Cloud Raymarching Process

Above: showing the ‘low and high resolution clouds’ and step sizes.

Raymarching is the main purpose of this project, and by far the most computationally expensive feature. Here is the basic outline of the algorithm:

In a compute shader, cast a ray from the camera to the atmosphere, which is a massive bounding sphere. Also cast the ray to the outer shell of the atmosphere, determining the maximum distance of the ray.
From the atmosphere, march with a large step, only testing whether the sample point is within a low-resolution cloud. Determining whether a point is within a cloud is described in Cloud Modelling Process.
If the sample point is within the cloud, go back one step and switch to a smaller step size.
While on the smaller step size, if the sample point is within a low-resolution cloud, also see if it is within a high-resolution cloud.
If the sample point is within a high-resolution cloud, also take several lighting samples. This is explained in more detail in Cloud Lighting Process.
If some number of samples on the smaller step size miss, then return to a lower step size.
Terminate early if the cloud being sampled is nearly/fully opaque, has reached the outer edge of the atmosphere, or a maximum number of steps.

Cloud Modelling Process

Our modelling process mostly matches what is described in the paper. But most important to understanding the modelling portion of the paper is the remap function they provide.

Remap(x, mina, maxa, minb, maxb) = (x - mina) / (maxa - mina) * (maxb - minb) + minb

While x is between min and max a, get the relative position between min and max b. This is almost always clamped between min and max b.

Here is the main principle of using this with 1D graphs, plotted in GraphToy:

Suppose this orange curve is a representation of our low-resolution cloud density.

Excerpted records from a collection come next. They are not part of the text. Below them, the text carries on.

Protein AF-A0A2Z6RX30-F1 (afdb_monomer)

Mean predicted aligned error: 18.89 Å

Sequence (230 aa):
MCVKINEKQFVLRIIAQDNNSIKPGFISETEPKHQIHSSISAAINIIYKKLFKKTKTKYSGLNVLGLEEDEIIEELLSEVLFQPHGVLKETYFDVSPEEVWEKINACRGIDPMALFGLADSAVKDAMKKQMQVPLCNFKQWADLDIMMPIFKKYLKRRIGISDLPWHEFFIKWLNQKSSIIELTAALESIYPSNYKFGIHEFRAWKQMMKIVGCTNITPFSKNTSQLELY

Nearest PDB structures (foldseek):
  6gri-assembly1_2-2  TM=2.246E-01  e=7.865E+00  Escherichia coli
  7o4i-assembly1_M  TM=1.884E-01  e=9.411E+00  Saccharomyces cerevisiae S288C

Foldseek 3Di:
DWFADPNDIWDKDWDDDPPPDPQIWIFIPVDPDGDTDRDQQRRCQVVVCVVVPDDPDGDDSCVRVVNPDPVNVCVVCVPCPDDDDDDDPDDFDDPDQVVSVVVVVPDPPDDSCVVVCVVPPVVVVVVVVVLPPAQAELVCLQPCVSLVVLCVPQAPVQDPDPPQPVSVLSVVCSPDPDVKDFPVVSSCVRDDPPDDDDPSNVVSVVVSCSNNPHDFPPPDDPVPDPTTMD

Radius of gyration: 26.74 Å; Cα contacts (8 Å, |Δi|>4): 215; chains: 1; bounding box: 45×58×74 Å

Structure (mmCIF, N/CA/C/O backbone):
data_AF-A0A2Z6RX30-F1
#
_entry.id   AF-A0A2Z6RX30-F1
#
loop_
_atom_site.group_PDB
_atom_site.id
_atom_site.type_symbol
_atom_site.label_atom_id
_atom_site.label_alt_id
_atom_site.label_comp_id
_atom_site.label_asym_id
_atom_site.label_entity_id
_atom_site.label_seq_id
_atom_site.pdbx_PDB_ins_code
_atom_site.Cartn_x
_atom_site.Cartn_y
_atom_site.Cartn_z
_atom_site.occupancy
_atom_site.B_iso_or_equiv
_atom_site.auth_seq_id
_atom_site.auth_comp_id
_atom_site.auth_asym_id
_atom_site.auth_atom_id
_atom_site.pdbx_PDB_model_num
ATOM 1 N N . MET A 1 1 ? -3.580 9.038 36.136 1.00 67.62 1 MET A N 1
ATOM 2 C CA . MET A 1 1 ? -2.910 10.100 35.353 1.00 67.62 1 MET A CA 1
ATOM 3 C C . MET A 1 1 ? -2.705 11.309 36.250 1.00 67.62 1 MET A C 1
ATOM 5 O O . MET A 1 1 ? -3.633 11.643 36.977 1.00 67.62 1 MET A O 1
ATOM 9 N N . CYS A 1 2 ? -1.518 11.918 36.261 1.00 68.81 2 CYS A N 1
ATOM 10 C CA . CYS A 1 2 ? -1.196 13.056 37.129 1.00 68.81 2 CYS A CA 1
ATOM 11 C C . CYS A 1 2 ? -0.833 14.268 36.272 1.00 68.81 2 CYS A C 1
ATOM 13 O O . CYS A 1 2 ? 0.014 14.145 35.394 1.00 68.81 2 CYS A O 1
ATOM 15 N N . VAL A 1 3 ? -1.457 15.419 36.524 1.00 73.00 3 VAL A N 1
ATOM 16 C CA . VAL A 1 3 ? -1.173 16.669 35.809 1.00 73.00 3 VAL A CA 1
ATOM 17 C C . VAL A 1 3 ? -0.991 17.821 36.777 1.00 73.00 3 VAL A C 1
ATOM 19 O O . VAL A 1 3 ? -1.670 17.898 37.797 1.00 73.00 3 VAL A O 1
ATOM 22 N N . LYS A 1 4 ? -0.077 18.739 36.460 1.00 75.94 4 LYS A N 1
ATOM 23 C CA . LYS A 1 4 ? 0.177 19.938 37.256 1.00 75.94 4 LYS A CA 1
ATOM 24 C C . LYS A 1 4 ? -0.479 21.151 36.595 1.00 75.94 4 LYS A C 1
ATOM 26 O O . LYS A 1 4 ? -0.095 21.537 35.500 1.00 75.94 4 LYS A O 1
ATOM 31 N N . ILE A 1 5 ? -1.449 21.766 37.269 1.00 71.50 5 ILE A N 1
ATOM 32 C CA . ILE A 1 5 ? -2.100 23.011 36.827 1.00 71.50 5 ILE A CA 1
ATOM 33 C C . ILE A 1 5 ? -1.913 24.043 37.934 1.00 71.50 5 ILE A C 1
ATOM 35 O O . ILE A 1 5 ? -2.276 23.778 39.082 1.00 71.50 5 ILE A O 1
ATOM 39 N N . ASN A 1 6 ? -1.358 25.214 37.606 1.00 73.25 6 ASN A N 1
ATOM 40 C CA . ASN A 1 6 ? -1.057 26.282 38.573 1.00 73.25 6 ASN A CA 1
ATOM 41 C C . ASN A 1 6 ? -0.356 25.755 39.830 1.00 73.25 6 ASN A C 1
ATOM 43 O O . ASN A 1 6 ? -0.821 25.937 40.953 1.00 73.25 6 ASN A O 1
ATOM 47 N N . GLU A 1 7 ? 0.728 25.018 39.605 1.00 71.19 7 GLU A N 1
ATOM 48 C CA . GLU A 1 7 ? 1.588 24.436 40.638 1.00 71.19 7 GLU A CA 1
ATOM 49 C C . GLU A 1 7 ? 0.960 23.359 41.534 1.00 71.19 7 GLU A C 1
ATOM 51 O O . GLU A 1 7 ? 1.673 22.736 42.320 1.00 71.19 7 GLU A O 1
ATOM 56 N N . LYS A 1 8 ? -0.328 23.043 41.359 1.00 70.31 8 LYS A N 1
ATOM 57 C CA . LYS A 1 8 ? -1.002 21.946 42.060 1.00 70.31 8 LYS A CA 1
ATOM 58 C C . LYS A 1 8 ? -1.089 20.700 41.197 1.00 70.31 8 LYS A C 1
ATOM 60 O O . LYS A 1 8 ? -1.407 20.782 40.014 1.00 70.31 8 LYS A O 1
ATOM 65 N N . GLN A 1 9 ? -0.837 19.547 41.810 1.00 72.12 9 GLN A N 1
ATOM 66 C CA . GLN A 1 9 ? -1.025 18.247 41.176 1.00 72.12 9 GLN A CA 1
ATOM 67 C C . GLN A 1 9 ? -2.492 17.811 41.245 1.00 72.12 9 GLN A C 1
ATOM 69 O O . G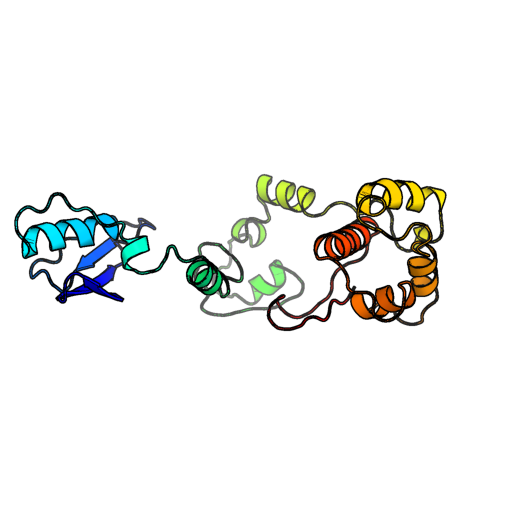LN A 1 9 ? -3.143 17.902 42.285 1.00 72.12 9 GLN A O 1
ATOM 74 N N . PHE A 1 10 ? -2.984 17.313 40.120 1.00 71.62 10 PHE A N 1
ATOM 75 C CA . PHE A 1 10 ? -4.305 16.749 39.916 1.00 71.62 10 PHE A CA 1
ATOM 76 C C . PHE A 1 10 ? -4.125 15.303 39.489 1.00 71.62 10 PHE A C 1
ATOM 78 O O . PHE A 1 10 ? -3.560 15.034 38.429 1.00 71.62 10 PHE A O 1
ATOM 85 N N . VAL A 1 11 ? -4.609 14.373 40.307 1.00 76.12 11 VAL A N 1
ATOM 86 C CA . VAL A 1 11 ? -4.545 12.945 40.003 1.00 76.12 11 VAL A CA 1
ATOM 87 C C . VAL A 1 11 ? -5.933 12.469 39.608 1.00 76.12 11 VAL A C 1
ATOM 89 O O . VAL A 1 11 ? -6.860 12.470 40.416 1.00 76.12 11 VAL A O 1
ATOM 92 N N . LEU A 1 12 ? -6.067 12.073 38.345 1.00 74.81 12 LEU A N 1
ATOM 93 C CA . LEU A 1 12 ? -7.281 11.499 37.785 1.00 74.81 12 LEU A CA 1
ATOM 94 C C . LEU A 1 12 ? -7.134 9.989 37.649 1.00 74.81 12 LEU A C 1
ATOM 96 O O . LEU A 1 12 ? -6.173 9.487 37.051 1.00 74.81 12 LEU A O 1
ATOM 100 N N . ARG A 1 13 ? -8.136 9.277 38.152 1.00 74.62 13 ARG A N 1
ATOM 101 C CA . ARG A 1 13 ? -8.316 7.842 37.986 1.00 74.62 13 ARG A CA 1
ATOM 102 C C . ARG A 1 13 ? -9.456 7.594 37.006 1.00 74.62 13 ARG A C 1
ATOM 104 O O . ARG A 1 13 ? -10.542 8.160 37.142 1.00 74.62 13 ARG A O 1
ATOM 111 N N . ILE A 1 14 ? -9.188 6.750 36.019 1.00 75.81 14 ILE A N 1
ATOM 112 C CA . ILE A 1 14 ? -10.200 6.262 35.086 1.00 75.81 14 ILE A CA 1
ATOM 113 C C . ILE A 1 14 ? -10.817 5.016 35.710 1.00 75.81 14 ILE A C 1
ATOM 115 O O . ILE A 1 14 ? -10.093 4.145 36.192 1.00 75.81 14 ILE A O 1
ATOM 119 N N . ILE A 1 15 ? -12.142 4.949 35.720 1.00 74.94 15 ILE A N 1
ATOM 120 C CA . ILE A 1 15 ? -12.893 3.798 36.213 1.00 74.94 15 ILE A CA 1
ATOM 121 C C . ILE A 1 15 ? -13.883 3.310 35.156 1.00 74.94 15 ILE A C 1
ATOM 123 O O . ILE A 1 15 ? -14.422 4.100 34.376 1.00 74.94 15 ILE A O 1
ATOM 127 N N . ALA A 1 16 ? -14.137 2.004 35.149 1.00 67.62 16 ALA A N 1
ATOM 128 C CA . ALA A 1 16 ? -15.282 1.438 34.449 1.00 67.62 16 ALA A CA 1
ATOM 129 C C . ALA A 1 16 ? -16.558 1.760 35.245 1.00 67.62 16 ALA A C 1
ATOM 131 O O . ALA A 1 16 ? -16.537 1.724 36.473 1.00 67.62 16 ALA A O 1
ATOM 132 N N . GLN A 1 17 ? -17.645 2.129 34.565 1.00 66.81 17 GLN A N 1
ATOM 133 C CA . GLN A 1 17 ? -18.940 2.353 35.215 1.00 66.81 17 GLN A CA 1
ATOM 134 C C . GLN A 1 17 ? -19.731 1.039 35.240 1.00 66.81 17 GLN A C 1
ATOM 136 O O . GLN A 1 17 ? -19.842 0.377 34.210 1.00 66.81 17 GLN A O 1
ATOM 141 N N . ASP A 1 18 ? -20.326 0.697 36.385 1.00 60.19 18 ASP A N 1
ATOM 142 C CA . ASP A 1 18 ? -20.967 -0.608 36.643 1.00 60.19 18 ASP A CA 1
ATOM 143 C C . ASP A 1 18 ? -22.209 -0.913 35.768 1.00 60.19 18 ASP A C 1
ATOM 145 O O . ASP A 1 18 ? -22.713 -2.032 35.758 1.00 60.19 18 ASP A O 1
ATOM 149 N N . ASN A 1 19 ? -22.702 0.055 34.985 1.00 56.44 19 ASN A N 1
ATOM 150 C CA . ASN A 1 19 ? -23.980 -0.023 34.261 1.00 56.44 19 ASN A CA 1
ATOM 151 C C . ASN A 1 19 ? -23.883 -0.504 32.798 1.00 56.44 19 ASN A C 1
ATOM 153 O O . ASN A 1 19 ? -24.674 -0.065 31.963 1.00 56.44 19 ASN A O 1
ATOM 157 N N . ASN A 1 20 ? -22.935 -1.378 32.438 1.00 50.84 20 ASN A N 1
ATOM 158 C CA . ASN A 1 20 ? -22.780 -1.868 31.051 1.00 50.84 20 ASN A CA 1
ATOM 159 C C . ASN A 1 20 ? -22.542 -0.762 29.995 1.00 50.84 20 ASN A C 1
ATOM 161 O O . ASN A 1 20 ? -22.603 -1.009 28.789 1.00 50.84 20 ASN A O 1
ATOM 165 N N . SER A 1 21 ? -22.257 0.474 30.412 1.00 53.09 21 SER A N 1
ATOM 166 C CA . SER A 1 21 ? -21.919 1.547 29.489 1.00 53.09 21 SER A CA 1
ATOM 167 C C . SER A 1 21 ? -20.435 1.466 29.149 1.00 53.09 21 SER A C 1
ATOM 169 O O . SER A 1 21 ? -19.597 1.609 30.032 1.00 53.09 21 SER A O 1
ATOM 171 N N . ILE A 1 22 ? -20.108 1.365 27.860 1.00 59.81 22 ILE A N 1
ATOM 172 C CA . ILE A 1 22 ? -18.735 1.440 27.309 1.00 59.81 22 ILE A CA 1
ATOM 173 C C . ILE A 1 22 ? -18.033 2.779 27.663 1.00 59.81 22 ILE A C 1
ATOM 175 O O . ILE A 1 22 ? -16.849 2.983 27.410 1.00 59.81 22 ILE A O 1
ATOM 179 N N . LYS A 1 23 ? -18.751 3.730 28.270 1.00 66.25 23 LYS A N 1
ATOM 180 C CA . LYS A 1 23 ? -18.250 5.065 28.586 1.00 66.25 23 LYS A CA 1
ATOM 181 C C . LYS A 1 23 ? -17.424 5.056 29.883 1.00 66.25 23 LYS A C 1
ATOM 183 O O . LYS A 1 23 ? -17.953 4.671 30.927 1.00 66.25 23 LYS A O 1
ATOM 188 N N . PRO A 1 24 ? -16.167 5.535 29.855 1.00 74.25 24 PRO A N 1
ATOM 189 C CA . PRO A 1 24 ? -15.345 5.637 31.055 1.00 74.25 24 PRO A CA 1
ATOM 190 C C . PRO A 1 24 ? -15.890 6.694 32.025 1.00 74.25 24 PRO A C 1
ATOM 192 O O . PRO A 1 24 ? -16.397 7.743 31.621 1.00 74.25 24 PRO A O 1
ATOM 195 N N . GLY A 1 25 ? -15.759 6.424 33.324 1.00 80.06 25 GLY A N 1
ATOM 196 C CA . GLY A 1 25 ? -15.923 7.409 34.389 1.00 80.06 25 GLY A CA 1
ATOM 197 C C . GLY A 1 25 ? -14.575 7.968 34.834 1.00 80.06 25 GLY A C 1
ATOM 198 O O . GLY A 1 25 ? -13.557 7.280 34.793 1.00 80.06 25 GLY A O 1
ATOM 199 N N . PHE A 1 26 ? -14.570 9.218 35.286 1.00 79.56 26 PHE A N 1
ATOM 200 C CA . PHE A 1 26 ? -13.363 9.895 35.754 1.00 79.56 26 PHE A CA 1
ATOM 201 C C . PHE A 1 26 ? -13.555 10.354 37.196 1.00 79.56 26 PHE A C 1
ATOM 203 O O . PHE A 1 26 ? -14.472 11.124 37.482 1.00 79.56 26 PHE A O 1
ATOM 210 N N . ILE A 1 27 ? -12.687 9.890 38.093 1.00 80.00 27 ILE A N 1
ATOM 211 C CA . ILE A 1 27 ? -12.642 10.299 39.501 1.00 80.00 27 ILE A CA 1
ATOM 212 C C . ILE A 1 27 ? -11.350 11.072 39.728 1.00 80.00 27 ILE A C 1
ATOM 214 O O . ILE A 1 27 ? -10.300 10.695 39.210 1.00 80.00 27 ILE A O 1
ATOM 218 N N . SER A 1 28 ? -11.406 12.125 40.537 1.00 73.19 28 SER A N 1
ATOM 219 C CA . SER A 1 28 ? -10.185 12.714 41.078 1.00 73.19 28 SER A CA 1
ATOM 220 C C . SER A 1 28 ? -9.885 12.204 42.467 1.00 73.19 28 SER A C 1
ATOM 222 O O . SER A 1 28 ? -10.744 12.224 43.346 1.00 73.19 28 SER A O 1
ATOM 224 N N . GLU A 1 29 ? -8.637 11.809 42.672 1.00 71.81 29 GLU A N 1
ATOM 225 C CA . GLU A 1 29 ? -8.128 11.408 43.983 1.00 71.81 29 GLU A CA 1
ATOM 226 C C . GLU A 1 29 ? -7.926 12.606 44.915 1.00 71.81 29 GLU A C 1
ATOM 228 O O . GLU A 1 29 ? -7.796 12.443 46.122 1.00 71.81 29 GLU A O 1
ATOM 233 N N . THR A 1 30 ? -7.963 13.828 44.378 1.00 66.88 30 THR A N 1
ATOM 234 C CA . THR A 1 30 ? -7.931 15.047 45.193 1.00 66.88 30 THR A CA 1
ATOM 235 C C . THR A 1 30 ? -9.265 15.332 45.892 1.00 66.88 30 THR A C 1
ATOM 237 O O . THR A 1 30 ? -9.333 16.271 46.685 1.00 66.88 30 THR A O 1
ATOM 240 N N . GLU A 1 31 ? -10.343 14.597 45.580 1.00 65.00 31 GLU A N 1
ATOM 241 C CA . GLU A 1 31 ? -11.641 14.736 46.248 1.00 65.00 31 GLU A CA 1
ATOM 242 C C . GLU A 1 31 ? -11.882 13.606 47.268 1.00 65.00 31 GLU A C 1
ATOM 244 O O . GLU A 1 31 ? -11.750 12.434 46.923 1.00 65.00 31 GLU A O 1
ATOM 249 N N . PRO A 1 32 ? -12.320 13.922 48.503 1.00 57.66 32 PRO A N 1
ATOM 250 C CA . PRO A 1 32 ? -12.623 12.910 49.522 1.00 57.66 32 PRO A CA 1
ATOM 251 C C . PRO A 1 32 ? -13.933 12.150 49.258 1.00 57.66 32 PRO A C 1
ATOM 253 O O . PRO A 1 32 ? -14.165 11.092 49.832 1.00 57.66 32 PRO A O 1
ATOM 256 N N . LYS A 1 33 ? -14.814 12.688 48.405 1.00 64.19 33 LYS A N 1
ATOM 257 C CA . LYS A 1 33 ? -16.000 11.994 47.893 1.00 64.19 33 LYS A CA 1
ATOM 258 C C . LYS A 1 33 ? -15.733 11.714 46.425 1.00 64.19 33 LYS A C 1
ATOM 260 O O . LYS A 1 33 ? -15.626 12.661 45.655 1.00 64.19 33 LYS A O 1
ATOM 265 N N . HIS A 1 34 ? -15.604 10.445 46.056 1.00 66.19 34 HIS A N 1
ATOM 266 C CA . HIS A 1 34 ? -15.298 10.003 44.695 1.00 66.19 34 HIS A CA 1
ATOM 267 C C . HIS A 1 34 ? -16.466 10.277 43.733 1.00 66.19 34 HIS A C 1
ATOM 269 O O . HIS A 1 34 ? -17.179 9.371 43.309 1.00 66.19 34 HIS A O 1
ATOM 275 N N . GLN A 1 35 ? -16.701 11.553 43.420 1.00 75.12 35 GLN A N 1
ATOM 276 C CA . GLN A 1 35 ? -17.703 11.959 42.452 1.00 75.12 35 GLN A CA 1
ATOM 277 C C . GLN A 1 35 ? -17.245 11.525 41.057 1.00 75.12 35 GLN A C 1
ATOM 279 O O . GLN A 1 35 ? -16.141 11.848 40.619 1.00 75.12 35 GLN A O 1
ATOM 284 N N . ILE A 1 36 ? -18.103 10.776 40.368 1.00 79.56 36 ILE A N 1
ATOM 285 C CA . ILE A 1 36 ? -17.823 10.277 39.024 1.00 79.56 36 ILE A CA 1
ATOM 286 C C . ILE A 1 36 ? -18.207 11.355 38.014 1.00 79.56 36 ILE A C 1
ATOM 288 O O . ILE A 1 36 ? -19.337 11.849 38.002 1.00 79.56 36 ILE A O 1
ATOM 292 N N . HIS A 1 37 ? -17.268 11.704 37.144 1.00 79.56 37 HIS A N 1
ATOM 293 C CA . HIS A 1 37 ? -17.480 12.639 36.048 1.00 79.56 37 HIS A CA 1
ATOM 294 C C . HIS A 1 37 ? -17.527 11.910 34.704 1.00 79.56 37 HIS A C 1
ATOM 296 O O . HIS A 1 37 ? -16.824 10.925 34.491 1.00 79.56 37 HIS A O 1
ATOM 302 N N . SER A 1 38 ? -18.341 12.422 33.777 1.00 77.25 38 SER A N 1
ATOM 303 C CA . SER A 1 38 ? -18.545 11.849 32.438 1.00 77.25 38 SER A CA 1
ATOM 304 C C . SER A 1 38 ? -17.459 12.215 31.420 1.00 77.25 38 SER A C 1
ATOM 306 O O . SER A 1 38 ? -17.462 11.697 30.308 1.00 77.25 38 SER A O 1
ATOM 308 N N . SER A 1 39 ? -16.546 13.128 31.763 1.00 80.44 39 SER A N 1
ATOM 309 C CA . SER A 1 39 ? -15.396 13.491 30.930 1.00 80.44 39 SER A CA 1
ATOM 310 C C . SER A 1 39 ? -14.249 14.047 31.772 1.00 80.44 39 SER A C 1
ATOM 312 O O . SER A 1 39 ? -14.464 14.600 32.856 1.00 80.44 39 SER A O 1
ATOM 314 N N . ILE A 1 40 ? -13.037 13.968 31.224 1.00 79.81 40 ILE A N 1
ATOM 315 C CA . ILE A 1 40 ? -11.812 14.548 31.794 1.00 79.81 40 ILE A CA 1
ATOM 316 C C . ILE A 1 40 ? -11.977 16.060 31.995 1.00 79.81 40 ILE A C 1
ATOM 318 O O . ILE A 1 40 ? -11.708 16.582 33.077 1.00 79.81 40 ILE A O 1
ATOM 322 N N . SER A 1 41 ? -12.492 16.762 30.979 1.00 83.25 41 SER A N 1
ATOM 323 C CA . SER A 1 41 ? -12.762 18.202 31.042 1.00 83.25 41 SER A CA 1
ATOM 324 C C . SER A 1 41 ? -13.716 18.550 32.183 1.00 83.25 41 SER A C 1
ATOM 326 O O . SER A 1 41 ? -13.508 19.544 32.878 1.00 83.25 41 SER A O 1
ATOM 328 N N . ALA A 1 42 ? -14.764 17.748 32.400 1.00 83.50 42 ALA A N 1
ATOM 329 C CA . ALA A 1 42 ? -15.699 17.975 33.497 1.00 83.50 42 ALA A CA 1
ATOM 330 C C . ALA A 1 42 ? -15.020 17.791 34.859 1.00 83.50 42 ALA A C 1
ATOM 332 O O . ALA A 1 42 ? -15.154 18.673 35.708 1.00 83.50 42 ALA A O 1
ATOM 333 N N . ALA A 1 43 ? -14.254 16.709 35.039 1.00 81.31 43 ALA A N 1
ATOM 334 C CA . ALA A 1 43 ? -13.526 16.450 36.277 1.00 81.31 43 ALA A CA 1
ATOM 335 C C . ALA A 1 43 ? -12.581 17.613 36.613 1.00 81.31 43 ALA A C 1
ATOM 337 O O . ALA A 1 43 ? -12.746 18.268 37.642 1.00 81.31 43 ALA A O 1
ATOM 338 N N . ILE A 1 44 ? -11.665 17.950 35.698 1.00 79.88 44 ILE A N 1
ATOM 339 C CA . ILE A 1 44 ? -10.651 18.994 35.910 1.00 79.88 44 ILE A CA 1
ATOM 340 C C . ILE A 1 44 ? -11.305 20.334 36.230 1.00 79.88 44 ILE A C 1
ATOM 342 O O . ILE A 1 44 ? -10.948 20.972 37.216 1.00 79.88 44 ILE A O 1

Also suppose that this green curve is our high-resolution cloud density. When we remap the low-resolution density with the green curve as the minimum and 1 as the maximum, we get something interesting:

The blue curve is the representation of the final cloud density. Here it is overlaid with the original:

There are a few big takeaways here:

Since the low and high resolution density functions are out of phase, we’ve created a series of unique shapes.
High-density areas are preserved. Multiplicative or subtractive blending would approach zero density too quickly.
The shapes are interesting! Even with these simple representations, there’s a lot of cool variance.

Here are the functions used in this example, for reference:

Of course, the raymarching is with 3D density fields instead of 1D. The makers of Nubis graciously provided their 3D noise generator as a Houdini digital asset for anyone curious about their method. The noise consists of blends of Perlin and Worley noises.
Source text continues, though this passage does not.